Certainly it would not likely occur to a reasonably prudent tenant that the premises were without fire insurance protection or if there was such protection it did not inure to his benefit and that he would need to take out another *590 fire policy to protect himself from any loss during his occupancy.
Id. A co-insured relationship is established by the sharing of proprietary interests and the expenses associated with protecting them. United Fire & Cas. Co., 505 N.W.2d at 89.
[¶ 18.] Other courts, while agreeing with the Sutton rule, have expanded upon the rationale for the rule. For example, the Connecticut Supreme Court upheld the Sutton rule because of public policy disfavoring economic waste. DiLullo, 792 A.2d at 822. The court stated that a rule that allocated to the tenant the responsibility of maintaining sufficient insurance to cover a claim for subrogation by the landlord's insurer would create a strong incentive for tenants to carry liability insurance for the value or replacement cost of the entire building, irrespective of the portion of the building they occupied. Id. at 823. The tenant's insurance would duplicate that which the landlord has under his or her insurance policy. Id. "Thus, although the two forms of insurance would be different, the economic interest insured would be the same," and would constitute economic waste. Id. See also Peterson, 704 N.E.2d at 1166 ("[i]t surely is not in the public interest to require all the tenants to insure the building which they share, thus causing the building to be fully insured by each tenancy.").

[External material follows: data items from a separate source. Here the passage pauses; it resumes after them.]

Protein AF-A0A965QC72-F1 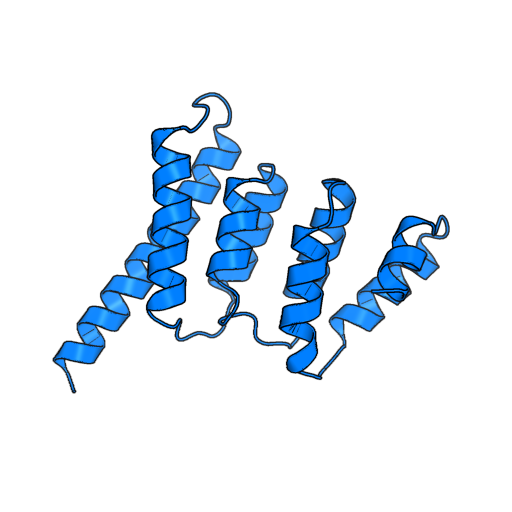(afdb_monomer_lite)

pLDDT: mean 93.87, std 7.48, range [51.0, 98.75]

Sequence (146 aa):
TELFEIYRKQRNTEVKKKILEFVSNIQKQEAAAEIIRLIEKEENPILKQEFLAVIWNSKLDFSAHLADIVSIAVHGDFMQALDCLTIIENMPGPFEEHQLLESQLYLKDYLDNRNEGETQKNHFVSEIALYIKEQNEGIDADLLFE

Structure (mmCIF, N/CA/C/O backbone):
data_AF-A0A965QC72-F1
#
_entry.id   AF-A0A965QC72-F1
#
loop_
_atom_site.group_PDB
_atom_site.id
_atom_site.type_symbol
_atom_site.label_atom_id
_atom_site.label_alt_id
_atom_site.label_comp_id
_atom_site.label_asym_id
_atom_site.label_entity_id
_atom_site.label_seq_id
_atom_site.pdbx_PDB_ins_code
_atom_site.Cartn_x
_atom_site.Cartn_y
_atom_site.Cartn_z
_atom_site.occupancy
_atom_site.B_iso_or_equiv
_atom_site.auth_seq_id
_atom_site.auth_comp_id
_atom_site.auth_asym_id
_atom_site.auth_atom_id
_atom_site.pdbx_PDB_model_num
ATOM 1 N N . THR A 1 1 ? -16.784 -3.052 8.069 1.00 73.62 1 THR A N 1
ATOM 2 C CA . THR A 1 1 ? -17.545 -2.131 7.193 1.00 73.62 1 THR A CA 1
ATOM 3 C C . THR A 1 1 ? -18.337 -1.053 7.937 1.00 73.62 1 THR A C 1
ATOM 5 O O . THR A 1 1 ? -18.063 0.114 7.704 1.00 73.62 1 THR A O 1
ATOM 8 N N . GLU A 1 2 ? -19.282 -1.373 8.834 1.00 86.38 2 GLU A N 1
ATOM 9 C CA . GLU A 1 2 ? -20.215 -0.381 9.433 1.00 86.38 2 GLU A CA 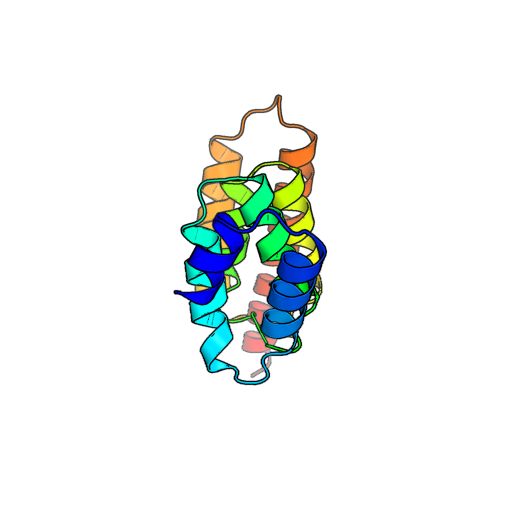1
ATOM 10 C C . GLU A 1 2 ? -19.533 0.815 10.120 1.00 86.38 2 GLU A C 1
ATOM 12 O O . GLU A 1 2 ? -19.988 1.951 9.997 1.00 86.38 2 GLU A O 1
ATOM 17 N N . LEU A 1 3 ? -18.401 0.586 10.792 1.00 86.75 3 LEU A N 1
ATOM 18 C CA . LEU A 1 3 ? -17.635 1.650 11.446 1.00 86.75 3 LEU A CA 1
ATOM 19 C C . LEU A 1 3 ? -17.108 2.705 10.456 1.00 86.75 3 LEU A C 1
ATOM 21 O O . LEU A 1 3 ? -17.090 3.892 10.775 1.00 86.75 3 LEU A O 1
ATOM 25 N N . PHE A 1 4 ? -16.736 2.293 9.243 1.00 85.06 4 PHE A N 1
ATOM 26 C CA . PHE A 1 4 ? -16.274 3.200 8.192 1.00 85.06 4 PHE A CA 1
ATOM 27 C C . PHE A 1 4 ? -17.441 4.006 7.607 1.00 85.06 4 PHE A C 1
ATOM 29 O O . PHE A 1 4 ? -17.295 5.194 7.337 1.00 85.06 4 PHE A O 1
ATOM 36 N N . GLU A 1 5 ? -18.642 3.427 7.516 1.00 88.12 5 GLU A N 1
ATOM 37 C CA . GLU A 1 5 ? -19.847 4.187 7.144 1.00 88.12 5 GLU A CA 1
ATOM 38 C C . GLU A 1 5 ? -20.188 5.267 8.175 1.00 88.12 5 GLU A C 1
ATOM 40 O O . GLU A 1 5 ? -20.581 6.385 7.824 1.00 88.12 5 GLU A O 1
ATOM 45 N N . ILE A 1 6 ? -20.018 4.947 9.462 1.00 90.50 6 ILE A N 1
ATOM 46 C CA . ILE A 1 6 ? -20.158 5.921 10.547 1.00 90.50 6 ILE A CA 1
ATOM 47 C C . ILE A 1 6 ? -19.090 7.009 10.406 1.00 90.50 6 ILE A C 1
ATOM 49 O O . ILE A 1 6 ? -19.416 8.193 10.509 1.00 90.50 6 ILE A O 1
ATOM 53 N N . TYR A 1 7 ? -17.842 6.629 10.115 1.00 92.19 7 TYR A N 1
ATOM 54 C CA . TYR A 1 7 ? -16.739 7.563 9.901 1.00 92.19 7 TYR A CA 1
ATOM 55 C C . TYR A 1 7 ? -17.037 8.574 8.784 1.00 92.19 7 TYR A C 1
ATOM 57 O O . TYR A 1 7 ? -16.904 9.781 8.996 1.00 92.19 7 TYR A O 1
ATOM 65 N N . ARG A 1 8 ? -17.525 8.103 7.628 1.00 91.25 8 ARG A N 1
ATOM 66 C CA . ARG A 1 8 ? -17.879 8.946 6.469 1.00 91.25 8 ARG A CA 1
ATOM 67 C C . ARG A 1 8 ? -18.904 10.026 6.800 1.00 91.25 8 ARG A C 1
ATOM 69 O O . ARG A 1 8 ? -18.826 11.142 6.295 1.00 91.25 8 ARG A O 1
ATOM 76 N N . LYS A 1 9 ? -19.879 9.699 7.650 1.00 92.12 9 LYS A N 1
ATOM 77 C CA . LYS A 1 9 ? -20.975 10.605 8.033 1.00 92.12 9 LYS A CA 1
ATOM 78 C C . LYS A 1 9 ? -20.620 11.495 9.224 1.00 92.12 9 LYS A C 1
ATOM 80 O O . LYS A 1 9 ? -21.374 12.417 9.544 1.00 92.12 9 LYS A O 1
ATOM 85 N N . GLN A 1 10 ? -19.502 11.226 9.894 1.00 92.31 10 GLN A N 1
ATOM 86 C CA . GLN A 1 10 ? -19.124 11.923 11.111 1.00 92.31 10 GLN A CA 1
ATOM 87 C C . GLN A 1 10 ? -18.604 13.336 10.810 1.00 92.31 10 GLN A C 1
ATOM 89 O O . GLN A 1 10 ? -17.722 13.533 9.981 1.00 92.31 10 GLN A O 1
ATOM 94 N N . ARG A 1 11 ? -19.124 14.329 11.538 1.00 91.06 11 ARG A N 1
ATOM 95 C CA . ARG A 1 11 ? -18.682 15.735 11.467 1.00 91.06 11 ARG A CA 1
ATOM 96 C C . ARG A 1 11 ? -17.773 16.129 12.627 1.00 91.06 11 ARG A C 1
ATOM 98 O O . ARG A 1 11 ? -17.024 17.092 12.519 1.00 91.06 11 ARG A O 1
ATOM 105 N N . ASN A 1 12 ? -17.848 15.401 13.739 1.00 94.44 12 ASN A N 1
ATOM 106 C CA . ASN A 1 12 ? -16.987 15.625 14.888 1.00 94.44 12 ASN A CA 1
ATOM 107 C C . ASN A 1 12 ? -15.596 15.020 14.630 1.00 94.44 12 ASN A C 1
ATOM 109 O O . ASN A 1 12 ? -15.439 13.798 14.578 1.00 94.44 12 ASN A O 1
ATOM 113 N N . THR A 1 13 ? -14.595 15.886 14.486 1.00 91.88 13 THR A N 1
ATOM 114 C CA . THR A 1 13 ? -13.202 15.517 14.201 1.00 91.88 13 THR A CA 1
ATOM 115 C C . THR A 1 13 ? -12.569 14.680 15.310 1.00 91.88 13 THR A C 1
ATOM 117 O O . THR A 1 13 ? -11.809 13.763 15.016 1.00 91.88 13 THR A O 1
ATOM 120 N N . GLU A 1 14 ? -12.935 14.915 16.570 1.00 94.56 14 GLU A N 1
ATOM 121 C CA . GLU A 1 14 ? -12.453 14.121 17.703 1.00 94.56 14 GLU A CA 1
ATOM 122 C C . GLU A 1 14 ? -12.995 12.688 17.645 1.00 94.56 14 GLU A C 1
ATOM 124 O O . GLU A 1 14 ? -12.274 11.724 17.896 1.00 94.56 14 GLU A O 1
ATOM 129 N N . VAL A 1 15 ? -14.261 12.522 17.247 1.00 94.06 15 VAL A N 1
ATOM 130 C CA . VAL A 1 15 ? -14.840 11.185 17.053 1.00 94.06 15 VAL A CA 1
ATOM 131 C C . VAL A 1 15 ? -14.188 10.482 15.866 1.00 94.06 15 VAL A C 1
ATOM 133 O O . VAL A 1 15 ? -13.849 9.308 15.981 1.00 94.06 15 VAL A O 1
ATOM 136 N N . LYS A 1 16 ? -13.955 11.190 14.753 1.00 93.12 16 LYS A N 1
ATOM 137 C CA . LYS A 1 16 ? -13.201 10.645 13.615 1.00 93.12 16 LYS A CA 1
ATOM 138 C C . LYS A 1 16 ? -11.820 10.148 14.048 1.00 93.12 16 LYS A C 1
ATOM 140 O O . LYS A 1 16 ? -11.476 9.003 13.772 1.00 93.12 16 LYS A O 1
ATOM 145 N N . LYS A 1 17 ? -11.065 10.973 14.776 1.00 92.81 17 LYS A N 1
ATOM 146 C CA . LYS A 1 17 ? -9.732 10.617 15.272 1.00 92.81 17 LYS A CA 1
ATOM 147 C C . LYS A 1 17 ? -9.763 9.342 16.115 1.00 92.81 17 LYS A C 1
ATOM 149 O O . LYS A 1 17 ? -8.985 8.433 15.854 1.00 92.81 17 LYS A O 1
ATOM 154 N N . LYS A 1 18 ? -10.706 9.240 17.058 1.00 95.06 18 LYS A N 1
ATOM 155 C 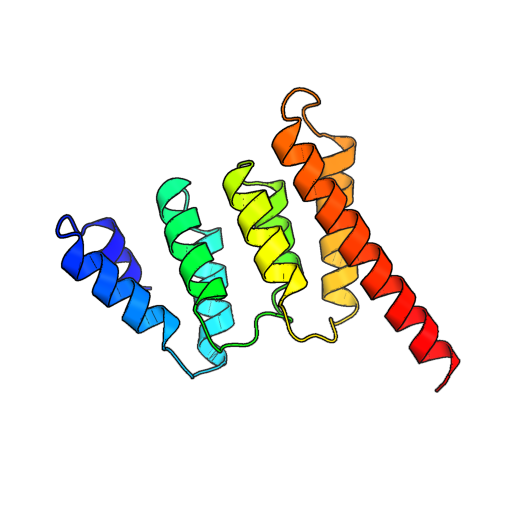CA . LYS A 1 18 ? -10.875 8.041 17.896 1.00 95.06 18 LYS A CA 1
ATOM 156 C C . LYS A 1 18 ? -11.234 6.795 17.094 1.00 95.06 18 LYS A C 1
ATOM 158 O O . LYS A 1 18 ? -10.810 5.705 17.457 1.00 95.06 18 LYS A O 1
ATOM 163 N N . ILE A 1 19 ? -12.011 6.940 16.019 1.00 94.50 19 ILE A N 1
ATOM 164 C CA . ILE A 1 19 ? -12.325 5.821 15.126 1.00 94.50 19 ILE A CA 1
ATOM 165 C C . ILE A 1 19 ? -11.059 5.349 14.406 1.00 94.50 19 ILE A C 1
ATOM 167 O O . ILE A 1 19 ? -10.778 4.157 14.450 1.00 94.50 19 ILE A O 1
ATOM 171 N N . LEU A 1 20 ? -10.283 6.249 13.789 1.00 93.50 20 LEU A N 1
ATOM 172 C CA . LEU A 1 20 ? -9.042 5.857 13.105 1.00 93.50 20 LEU A CA 1
ATOM 173 C C . LEU A 1 20 ? -8.041 5.227 14.077 1.00 93.50 20 LEU A C 1
ATOM 175 O O . LEU A 1 20 ? -7.521 4.157 13.793 1.00 93.50 20 LEU A O 1
ATOM 179 N N . GLU A 1 21 ? -7.847 5.830 15.252 1.00 94.56 21 GLU A N 1
ATOM 180 C CA . GLU A 1 21 ? -6.980 5.287 16.303 1.00 94.56 21 GLU A CA 1
ATOM 181 C C . GLU A 1 21 ? -7.432 3.891 16.750 1.00 94.56 21 GLU A C 1
ATOM 183 O O . GLU A 1 21 ? -6.609 2.995 16.932 1.00 94.56 21 GLU A O 1
ATOM 188 N N . PHE A 1 22 ? -8.740 3.674 16.897 1.00 94.81 22 PHE A N 1
ATOM 189 C CA . PHE A 1 22 ? -9.275 2.356 17.216 1.00 94.81 22 PHE A CA 1
ATOM 190 C C . PHE A 1 22 ? -8.956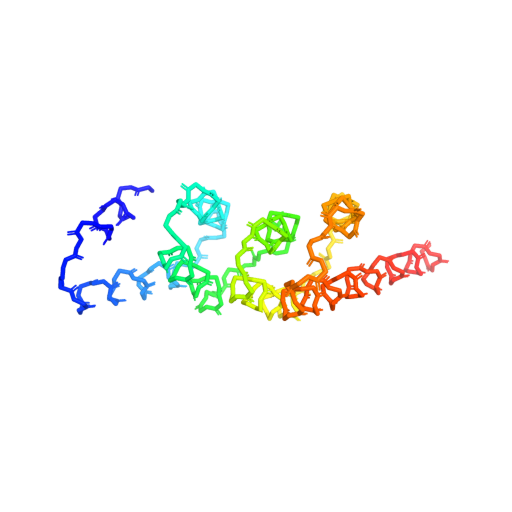 1.332 16.119 1.00 94.81 22 PHE A C 1
ATOM 192 O O . PHE A 1 22 ? -8.528 0.226 16.440 1.00 94.81 22 PHE A O 1
ATOM 199 N N . VAL A 1 23 ? -9.130 1.694 14.843 1.00 94.44 23 VAL A N 1
ATOM 200 C CA . VAL A 1 23 ? -8.849 0.788 13.719 1.00 94.44 23 VAL A CA 1
ATOM 201 C C . VAL A 1 23 ? -7.349 0.498 13.602 1.00 94.44 23 VAL A C 1
ATOM 203 O O . VAL A 1 23 ? -6.980 -0.665 13.460 1.00 94.44 23 VAL A O 1
ATOM 206 N N . SER A 1 24 ? -6.475 1.499 13.742 1.00 95.31 24 SER A N 1
ATOM 207 C CA . SER A 1 24 ? -5.016 1.303 13.717 1.00 95.31 24 SER A CA 1
ATOM 208 C C . SER A 1 24 ? -4.529 0.363 14.823 1.00 95.31 24 SER A C 1
ATOM 210 O O . SER A 1 24 ? -3.596 -0.406 14.616 1.00 95.31 24 SER A O 1
ATOM 212 N N . ASN A 1 25 ? -5.187 0.370 15.985 1.00 96.75 25 ASN A N 1
ATOM 213 C CA . ASN A 1 25 ? -4.833 -0.479 17.124 1.00 96.75 25 ASN A CA 1
ATOM 214 C C . ASN A 1 25 ? -5.388 -1.915 17.050 1.00 96.75 25 ASN A C 1
ATOM 216 O O . ASN A 1 25 ? -5.184 -2.694 17.987 1.00 96.75 25 ASN A O 1
ATOM 220 N N . ILE A 1 26 ? -6.093 -2.294 15.977 1.00 95.94 26 ILE A N 1
ATOM 221 C CA . ILE A 1 26 ? -6.530 -3.681 15.785 1.00 95.94 26 ILE A CA 1
ATOM 222 C C . ILE A 1 26 ? -5.299 -4.591 15.689 1.00 95.94 26 ILE A C 1
ATOM 224 O O . ILE A 1 26 ? -4.375 -4.330 14.930 1.00 95.94 26 ILE A O 1
ATOM 228 N N . GLN A 1 27 ? -5.304 -5.679 16.464 1.00 95.38 27 GLN A N 1
ATOM 229 C CA . GLN A 1 27 ? -4.197 -6.648 16.518 1.00 95.38 27 GLN A CA 1
ATOM 230 C C . GLN A 1 27 ? -4.481 -7.956 15.775 1.00 95.38 27 GLN A C 1
ATOM 232 O O . GLN A 1 27 ? -3.614 -8.815 15.672 1.00 95.38 27 GLN A O 1
ATOM 237 N N . LYS A 1 28 ? -5.717 -8.143 15.309 1.00 96.69 28 LYS A N 1
ATOM 238 C CA . LYS A 1 28 ? -6.119 -9.346 14.582 1.00 96.69 28 LYS A CA 1
ATOM 239 C C . LYS A 1 28 ? -5.677 -9.226 13.132 1.00 96.69 28 LYS A C 1
ATOM 241 O O . LYS A 1 28 ? -6.204 -8.373 12.420 1.00 96.69 28 LYS A O 1
ATOM 246 N N . GLN A 1 29 ? -4.745 -10.078 12.718 1.00 96.69 29 GLN A N 1
ATOM 247 C CA . GLN A 1 29 ? -4.165 -10.076 11.375 1.00 96.69 29 GLN A CA 1
ATOM 248 C C . GLN A 1 29 ? -5.218 -10.231 10.273 1.00 96.69 29 GLN A C 1
ATOM 250 O O . GLN A 1 29 ? -5.107 -9.629 9.211 1.00 96.69 29 GLN A O 1
ATOM 255 N N . GLU A 1 30 ? -6.311 -10.939 10.552 1.00 94.75 30 GLU A N 1
ATOM 256 C CA . GLU A 1 30 ? -7.432 -11.126 9.629 1.00 94.75 30 GLU A CA 1
ATOM 257 C C . GLU A 1 30 ? -8.137 -9.809 9.258 1.00 94.75 30 GLU A C 1
ATOM 259 O O . GLU A 1 30 ? -8.904 -9.762 8.297 1.00 94.75 30 GLU A O 1
ATOM 264 N N . ALA A 1 31 ? -7.898 -8.726 10.007 1.00 95.62 31 ALA A N 1
ATOM 265 C CA . ALA A 1 31 ? -8.426 -7.409 9.684 1.00 95.62 31 ALA A CA 1
ATOM 266 C C . ALA A 1 31 ? -7.679 -6.716 8.533 1.00 95.62 31 ALA A C 1
ATOM 268 O O . ALA A 1 31 ? -8.264 -5.819 7.929 1.00 95.62 31 ALA A O 1
ATOM 269 N N . ALA A 1 32 ? -6.443 -7.119 8.208 1.00 96.75 32 ALA A N 1
ATOM 270 C CA . ALA A 1 32 ? -5.642 -6.488 7.155 1.00 96.75 32 ALA A CA 1
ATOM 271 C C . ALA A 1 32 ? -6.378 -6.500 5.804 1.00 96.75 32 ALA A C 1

[¶ 19.] Other courts applying the Sutton rule have found that the rule protects the reasonable expectations of the tenant.
[A] tenant may reasonably expect that his or her rental payments will be used to cover the lessor's ordinary and necessary expenses, including fire insurance premiums. Tenants reasonably expect that, by effectively contributing to the premium payments, they will occupy a position akin to the insured and will be free from tort liability for negligently caused fire damage to the premises[.]
New Hampshire Ins., 399 N.W.2d at 531. See also Cambridge Mutual Fire Ins. Co., 846 A.2d at 523 ("A reasonable residential tenant expects that the landlord has fire insurance to protect the rental property, just as a reasonable insurance company expects to provide coverage for fire damage that may result from the actions of a tenant of the insured.").
[¶ 20.] Finally, other courts have noted that insurers understand the risk associated with insuring rental property and have adjusted their rates to reflect the increased risk. In adopting the Sutton rule, the Minnesota Court of Appeals found that an "insurer knows the risk it is undertaking when insuring a rental property ... [and] insures the building for the use for which it is intended." United Fire & Cas. Co., 505 N.W.2d at 89. An insurer may not have control over who the individual tenants are but it can increase its premiums to reflect increased risks presented by changing tenant use. Id. See also Cambridge Mutual Fire Ins. Co., 846 A.2d at 523 ("The insurance company reasonably expects to pay for negligently caused fires, and takes into account that the insured property will be rented to tenants, adjusting their rates accordingly.").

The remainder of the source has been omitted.